May 18, 2025 by McCovey Chronicles

MLB: Athletics at San Francisco Giants
D. Ross Cameron-Imagn Images

Why run when you can walk?

When Wilmer Flores steps into the batter’s box, he changes the game. You don’t lead the league in runs batted-in without this being true, and you don’t lead the league in runs batted-in without doing a lot of things right. The big things, definitely. Barreling baseballs, launching taters — all those headline grabbing feats of flair and power. In case you missed it: Flores’s career-night on Friday was this kind of display. Three swings, 8 RBIs. He was the bowling ball on the mattress. The center. He stepped up to the plate and the field, the players, the fans, the energy reoriented itself to his core.

So I have to ask: Was A’s manager Mark Kotsay not at Friday’s game? I know Mason Miller didn’t pitch in the game, but did he not watch from the dugout? Are they so myopic that they could not see who was on-deck from the mound when they decided to intentionally walk Mike Yastrzemski and load the bases with two outs in the bottom of the 10th inning of a scoreless tie?

Kotsay — never an RBI man (though he did knock in 82 in ‘05). If he was, he might’ve considered the guiding truth of every great RBI man: there’s more than one way to get one. By jamming up the bases, possibility blossomed for Wilmer to exert his will on the outcome of this game. Recency bias might say otherwise, but at his core, Flo isn’t the blustery homer-happy hitter from Friday. He’s the contact guy. The spoil pitches guy. The push a single to the opposite field guy. Above all else, he’s the guy who’s locked-in, and after a conference at the mound, Kotsay and Miller decided to invite that guy to the plate with the game on the line.

I ain’t complaining! The Athletics’ brain trust decided that they had a better chance of extending the game another inning by going after the righty rather than the lefty. Exploit split-advantage, that was the reasoning expressed in Kotsay’s postgame interview. Miller had faced 29 lefties so far with so-so results, while his numbers against righties had been the kind-of dominance you’d expect from the young All-Star reliever who throws 104 MPH fastballs. Maybe too they were worried about covering a bunt (Yaz laid one down earlier), maybe they wanted to create a force situation at every base. There was certainly thinking involved in the decision making process…but it showed some clear blind spots.

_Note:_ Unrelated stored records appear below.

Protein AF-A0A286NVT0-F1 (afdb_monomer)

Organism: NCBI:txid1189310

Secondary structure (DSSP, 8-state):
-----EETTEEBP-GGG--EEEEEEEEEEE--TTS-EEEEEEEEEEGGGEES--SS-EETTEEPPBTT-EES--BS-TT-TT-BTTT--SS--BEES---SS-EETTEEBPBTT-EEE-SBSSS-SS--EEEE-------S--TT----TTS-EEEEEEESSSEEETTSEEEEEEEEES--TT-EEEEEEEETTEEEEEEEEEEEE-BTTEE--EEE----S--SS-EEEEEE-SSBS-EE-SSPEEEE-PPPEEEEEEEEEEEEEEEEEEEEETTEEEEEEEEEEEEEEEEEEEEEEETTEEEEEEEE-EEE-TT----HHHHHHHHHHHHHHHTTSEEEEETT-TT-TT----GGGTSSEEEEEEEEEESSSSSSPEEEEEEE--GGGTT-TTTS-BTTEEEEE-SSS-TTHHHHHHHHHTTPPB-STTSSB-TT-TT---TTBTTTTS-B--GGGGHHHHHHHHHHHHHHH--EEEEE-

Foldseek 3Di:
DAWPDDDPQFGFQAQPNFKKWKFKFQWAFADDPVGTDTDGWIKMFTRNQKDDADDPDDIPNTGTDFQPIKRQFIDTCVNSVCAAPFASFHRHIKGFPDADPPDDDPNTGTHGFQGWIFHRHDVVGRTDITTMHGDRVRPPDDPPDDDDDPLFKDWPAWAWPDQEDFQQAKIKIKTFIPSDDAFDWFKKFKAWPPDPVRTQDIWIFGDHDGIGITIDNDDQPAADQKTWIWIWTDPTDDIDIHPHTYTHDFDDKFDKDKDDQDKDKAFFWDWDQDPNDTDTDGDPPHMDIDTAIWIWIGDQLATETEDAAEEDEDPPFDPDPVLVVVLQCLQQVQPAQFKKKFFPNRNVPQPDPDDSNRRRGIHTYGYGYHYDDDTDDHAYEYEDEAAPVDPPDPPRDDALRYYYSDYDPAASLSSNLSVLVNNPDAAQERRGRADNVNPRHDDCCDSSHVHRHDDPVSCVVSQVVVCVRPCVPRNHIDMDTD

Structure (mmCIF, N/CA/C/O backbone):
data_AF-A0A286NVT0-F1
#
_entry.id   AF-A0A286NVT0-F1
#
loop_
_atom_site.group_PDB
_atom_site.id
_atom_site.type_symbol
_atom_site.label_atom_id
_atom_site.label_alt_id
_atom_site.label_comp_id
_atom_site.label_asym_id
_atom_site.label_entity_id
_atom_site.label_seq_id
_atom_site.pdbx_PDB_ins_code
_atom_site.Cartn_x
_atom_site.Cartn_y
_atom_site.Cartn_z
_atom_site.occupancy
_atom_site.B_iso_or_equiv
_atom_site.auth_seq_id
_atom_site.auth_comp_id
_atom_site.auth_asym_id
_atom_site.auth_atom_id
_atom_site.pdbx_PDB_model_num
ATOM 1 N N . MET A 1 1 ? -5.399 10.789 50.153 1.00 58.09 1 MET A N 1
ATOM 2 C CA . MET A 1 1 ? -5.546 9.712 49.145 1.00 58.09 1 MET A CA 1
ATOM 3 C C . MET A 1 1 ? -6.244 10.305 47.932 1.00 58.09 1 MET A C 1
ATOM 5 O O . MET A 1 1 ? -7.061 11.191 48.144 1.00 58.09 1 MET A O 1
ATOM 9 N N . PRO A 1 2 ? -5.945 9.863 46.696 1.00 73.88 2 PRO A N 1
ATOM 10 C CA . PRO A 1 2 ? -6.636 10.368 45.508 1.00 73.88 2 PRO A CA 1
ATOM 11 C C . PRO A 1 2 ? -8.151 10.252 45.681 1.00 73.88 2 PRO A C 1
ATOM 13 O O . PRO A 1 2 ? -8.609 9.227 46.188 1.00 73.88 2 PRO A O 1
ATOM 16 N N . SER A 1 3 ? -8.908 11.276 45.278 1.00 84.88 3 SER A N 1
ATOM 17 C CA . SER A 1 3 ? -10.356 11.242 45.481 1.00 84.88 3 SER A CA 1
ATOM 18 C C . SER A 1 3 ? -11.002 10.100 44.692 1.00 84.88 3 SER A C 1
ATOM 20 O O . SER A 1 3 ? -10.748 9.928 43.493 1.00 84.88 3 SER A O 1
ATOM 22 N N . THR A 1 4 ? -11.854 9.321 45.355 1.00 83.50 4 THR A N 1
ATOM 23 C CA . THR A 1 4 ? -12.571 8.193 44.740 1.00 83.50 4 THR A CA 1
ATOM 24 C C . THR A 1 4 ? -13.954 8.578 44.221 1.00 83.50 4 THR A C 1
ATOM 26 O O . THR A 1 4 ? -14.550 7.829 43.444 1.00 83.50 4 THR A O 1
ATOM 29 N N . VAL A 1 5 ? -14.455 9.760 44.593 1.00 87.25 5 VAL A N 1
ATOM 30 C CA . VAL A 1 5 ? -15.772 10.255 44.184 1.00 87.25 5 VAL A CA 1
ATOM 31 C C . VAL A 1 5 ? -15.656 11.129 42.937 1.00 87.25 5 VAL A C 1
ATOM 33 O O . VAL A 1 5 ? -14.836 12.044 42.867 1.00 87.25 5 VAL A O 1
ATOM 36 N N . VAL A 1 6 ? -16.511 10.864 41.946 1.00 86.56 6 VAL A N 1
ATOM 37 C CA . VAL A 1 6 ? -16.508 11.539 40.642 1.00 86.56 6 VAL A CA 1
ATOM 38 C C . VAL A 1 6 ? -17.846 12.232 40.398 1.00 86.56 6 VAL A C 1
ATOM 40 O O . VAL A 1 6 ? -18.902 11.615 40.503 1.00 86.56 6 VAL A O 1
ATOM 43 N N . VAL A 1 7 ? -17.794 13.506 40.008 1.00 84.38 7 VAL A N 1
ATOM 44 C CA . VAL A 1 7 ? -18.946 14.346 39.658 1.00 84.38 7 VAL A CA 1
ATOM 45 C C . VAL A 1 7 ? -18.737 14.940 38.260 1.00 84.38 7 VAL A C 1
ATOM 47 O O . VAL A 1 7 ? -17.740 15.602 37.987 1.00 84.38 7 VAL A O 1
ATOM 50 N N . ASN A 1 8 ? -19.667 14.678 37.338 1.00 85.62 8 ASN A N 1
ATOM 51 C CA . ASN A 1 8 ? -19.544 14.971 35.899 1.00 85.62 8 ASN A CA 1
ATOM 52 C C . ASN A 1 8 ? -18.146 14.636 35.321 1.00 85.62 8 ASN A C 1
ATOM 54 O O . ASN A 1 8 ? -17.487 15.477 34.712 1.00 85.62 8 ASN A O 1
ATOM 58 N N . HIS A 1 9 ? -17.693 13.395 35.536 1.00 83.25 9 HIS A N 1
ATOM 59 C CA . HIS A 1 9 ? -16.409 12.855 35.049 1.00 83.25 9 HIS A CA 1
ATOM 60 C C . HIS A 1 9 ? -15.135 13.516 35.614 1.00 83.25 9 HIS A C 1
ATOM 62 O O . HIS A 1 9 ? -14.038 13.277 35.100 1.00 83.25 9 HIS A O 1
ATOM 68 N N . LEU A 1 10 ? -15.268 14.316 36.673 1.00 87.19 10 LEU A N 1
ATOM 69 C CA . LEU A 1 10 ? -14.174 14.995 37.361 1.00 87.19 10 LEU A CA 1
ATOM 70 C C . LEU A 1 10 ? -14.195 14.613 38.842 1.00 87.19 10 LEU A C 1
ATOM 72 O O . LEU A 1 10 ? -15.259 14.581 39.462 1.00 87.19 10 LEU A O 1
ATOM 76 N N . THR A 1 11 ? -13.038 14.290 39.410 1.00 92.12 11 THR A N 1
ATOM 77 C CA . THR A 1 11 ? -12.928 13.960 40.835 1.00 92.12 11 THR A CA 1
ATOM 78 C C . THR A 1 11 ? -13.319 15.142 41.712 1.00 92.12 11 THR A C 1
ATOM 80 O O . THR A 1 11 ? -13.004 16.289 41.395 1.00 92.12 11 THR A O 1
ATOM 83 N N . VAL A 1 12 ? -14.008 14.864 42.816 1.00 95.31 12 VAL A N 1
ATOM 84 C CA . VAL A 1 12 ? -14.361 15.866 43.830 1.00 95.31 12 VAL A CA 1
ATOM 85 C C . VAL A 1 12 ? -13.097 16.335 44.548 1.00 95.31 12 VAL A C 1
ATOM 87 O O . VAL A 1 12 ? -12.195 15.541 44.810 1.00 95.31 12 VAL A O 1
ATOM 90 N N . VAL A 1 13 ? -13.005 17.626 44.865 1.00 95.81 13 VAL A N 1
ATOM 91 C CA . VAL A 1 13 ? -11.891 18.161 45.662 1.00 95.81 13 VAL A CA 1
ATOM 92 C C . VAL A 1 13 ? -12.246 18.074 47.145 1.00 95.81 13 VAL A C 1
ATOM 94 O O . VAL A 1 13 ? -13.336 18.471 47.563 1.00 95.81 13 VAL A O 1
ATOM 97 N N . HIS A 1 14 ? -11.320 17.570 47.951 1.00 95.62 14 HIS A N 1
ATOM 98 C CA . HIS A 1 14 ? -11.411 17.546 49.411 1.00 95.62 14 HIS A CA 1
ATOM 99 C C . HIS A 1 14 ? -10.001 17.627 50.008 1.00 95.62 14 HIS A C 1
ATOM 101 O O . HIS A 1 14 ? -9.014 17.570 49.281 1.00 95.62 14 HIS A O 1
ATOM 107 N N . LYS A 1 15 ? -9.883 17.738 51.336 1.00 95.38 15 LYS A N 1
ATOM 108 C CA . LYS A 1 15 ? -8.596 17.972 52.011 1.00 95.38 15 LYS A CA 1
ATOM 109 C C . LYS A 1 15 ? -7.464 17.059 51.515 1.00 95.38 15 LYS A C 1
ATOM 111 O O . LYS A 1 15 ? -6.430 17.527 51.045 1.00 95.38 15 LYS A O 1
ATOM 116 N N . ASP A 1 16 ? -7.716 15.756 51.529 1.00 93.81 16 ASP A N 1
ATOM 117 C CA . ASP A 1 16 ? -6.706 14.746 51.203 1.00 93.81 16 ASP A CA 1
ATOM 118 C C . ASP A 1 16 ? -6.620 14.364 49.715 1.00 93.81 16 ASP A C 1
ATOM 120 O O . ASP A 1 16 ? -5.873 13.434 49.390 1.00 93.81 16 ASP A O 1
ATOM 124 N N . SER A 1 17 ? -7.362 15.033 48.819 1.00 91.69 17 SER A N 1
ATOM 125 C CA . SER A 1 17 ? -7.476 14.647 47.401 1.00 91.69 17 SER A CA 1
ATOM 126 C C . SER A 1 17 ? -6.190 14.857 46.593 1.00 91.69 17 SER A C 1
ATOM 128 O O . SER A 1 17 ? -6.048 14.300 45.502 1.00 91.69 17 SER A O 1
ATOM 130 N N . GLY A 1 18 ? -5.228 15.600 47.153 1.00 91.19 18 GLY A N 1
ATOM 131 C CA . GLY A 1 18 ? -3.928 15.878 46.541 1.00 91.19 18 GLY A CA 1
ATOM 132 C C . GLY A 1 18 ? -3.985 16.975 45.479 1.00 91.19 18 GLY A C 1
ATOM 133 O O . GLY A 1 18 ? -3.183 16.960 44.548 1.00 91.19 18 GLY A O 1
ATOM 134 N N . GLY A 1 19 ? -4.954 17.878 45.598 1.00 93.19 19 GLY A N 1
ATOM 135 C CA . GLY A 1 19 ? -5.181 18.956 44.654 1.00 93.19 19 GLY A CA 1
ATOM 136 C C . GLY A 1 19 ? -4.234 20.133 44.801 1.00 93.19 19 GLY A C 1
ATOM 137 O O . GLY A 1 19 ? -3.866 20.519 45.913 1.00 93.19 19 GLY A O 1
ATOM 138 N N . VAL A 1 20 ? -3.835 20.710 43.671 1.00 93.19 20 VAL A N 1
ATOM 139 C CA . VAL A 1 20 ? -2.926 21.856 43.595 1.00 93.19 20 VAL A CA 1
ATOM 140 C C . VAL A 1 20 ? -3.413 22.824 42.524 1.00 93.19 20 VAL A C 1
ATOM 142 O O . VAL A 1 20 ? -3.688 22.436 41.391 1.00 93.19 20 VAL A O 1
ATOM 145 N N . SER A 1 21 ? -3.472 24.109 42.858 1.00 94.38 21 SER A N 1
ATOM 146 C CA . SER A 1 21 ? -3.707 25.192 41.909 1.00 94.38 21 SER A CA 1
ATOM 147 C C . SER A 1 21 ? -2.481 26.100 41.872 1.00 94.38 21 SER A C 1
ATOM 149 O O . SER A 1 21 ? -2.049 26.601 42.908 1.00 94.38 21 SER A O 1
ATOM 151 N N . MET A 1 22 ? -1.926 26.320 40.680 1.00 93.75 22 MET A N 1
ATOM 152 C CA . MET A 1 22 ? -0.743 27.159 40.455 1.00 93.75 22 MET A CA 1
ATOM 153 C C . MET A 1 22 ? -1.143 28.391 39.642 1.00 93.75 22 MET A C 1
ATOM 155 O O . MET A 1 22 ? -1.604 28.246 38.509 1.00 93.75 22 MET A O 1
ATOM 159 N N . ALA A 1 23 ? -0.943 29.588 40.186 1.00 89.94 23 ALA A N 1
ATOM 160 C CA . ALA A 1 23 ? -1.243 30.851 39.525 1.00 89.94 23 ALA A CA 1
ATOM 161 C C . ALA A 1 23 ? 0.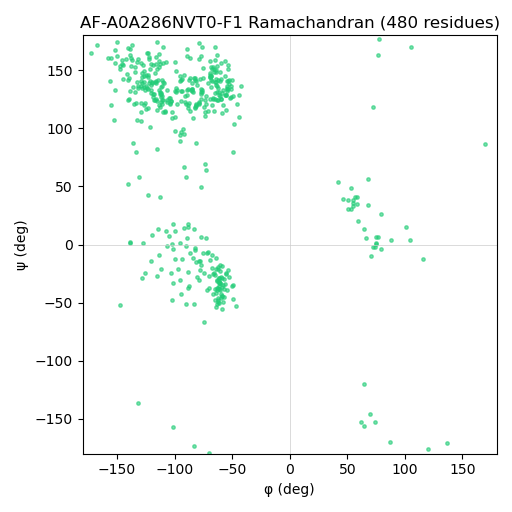026 31.690 39.307 1.00 89.94 23 ALA A C 1
ATOM 163 O O . ALA A 1 23 ? 0.904 31.764 40.164 1.00 89.94 23 ALA A O 1
ATOM 164 N N . PHE A 1 24 ? 0.118 32.334 38.143 1.00 90.62 24 PHE A N 1
ATOM 165 C CA . PHE A 1 24 ? 1.159 33.306 37.810 1.00 90.62 24 PHE A CA 1
ATOM 166 C C . PHE A 1 24 ? 0.641 34.248 36.706 1.00 90.62 24 PHE A C 1
ATOM 168 O O . PHE A 1 24 ? -0.007 33.763 35.775 1.00 90.62 24 PHE A O 1
ATOM 175 N N . PRO A 1 25 ? 0.943 35.559 36.743 1.00 92.06 25 PRO A N 1
ATOM 176 C CA . PRO A 1 25 ? 1.689 36.256 37.792 1.00 92.06 25 PRO A CA 1
ATOM 177 C C . PRO A 1 25 ? 0.814 36.643 38.996 1.00 92.06 25 PRO A C 1
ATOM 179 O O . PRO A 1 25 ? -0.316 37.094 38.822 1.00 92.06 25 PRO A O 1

Flores is not a god of hitting (despite how I may have depicted him earlier) … but he might be a demi-god in certain situations. Flo doesn’t trade in solo homers, rather he cashes in when clear scoring opportunities present themselves. With runners in scoring position, he out hits himself and most of the league with a .395 average while leading the league with 34 RBIs going into Saturday’s game. Add the filter of 2-outs onto that situation, and Flores still hit .333 with a league-leading 15 RBI total. In 7 plate-appearances with the bases-loaded, Flores was 4-for-5 with 2 walks and 13 RBI.

Screw the platoon advantage. If I had those numbers front-of-mind, I would’ve just gone after Yaz. But Miller didn’t, and Giants fans are grateful for it.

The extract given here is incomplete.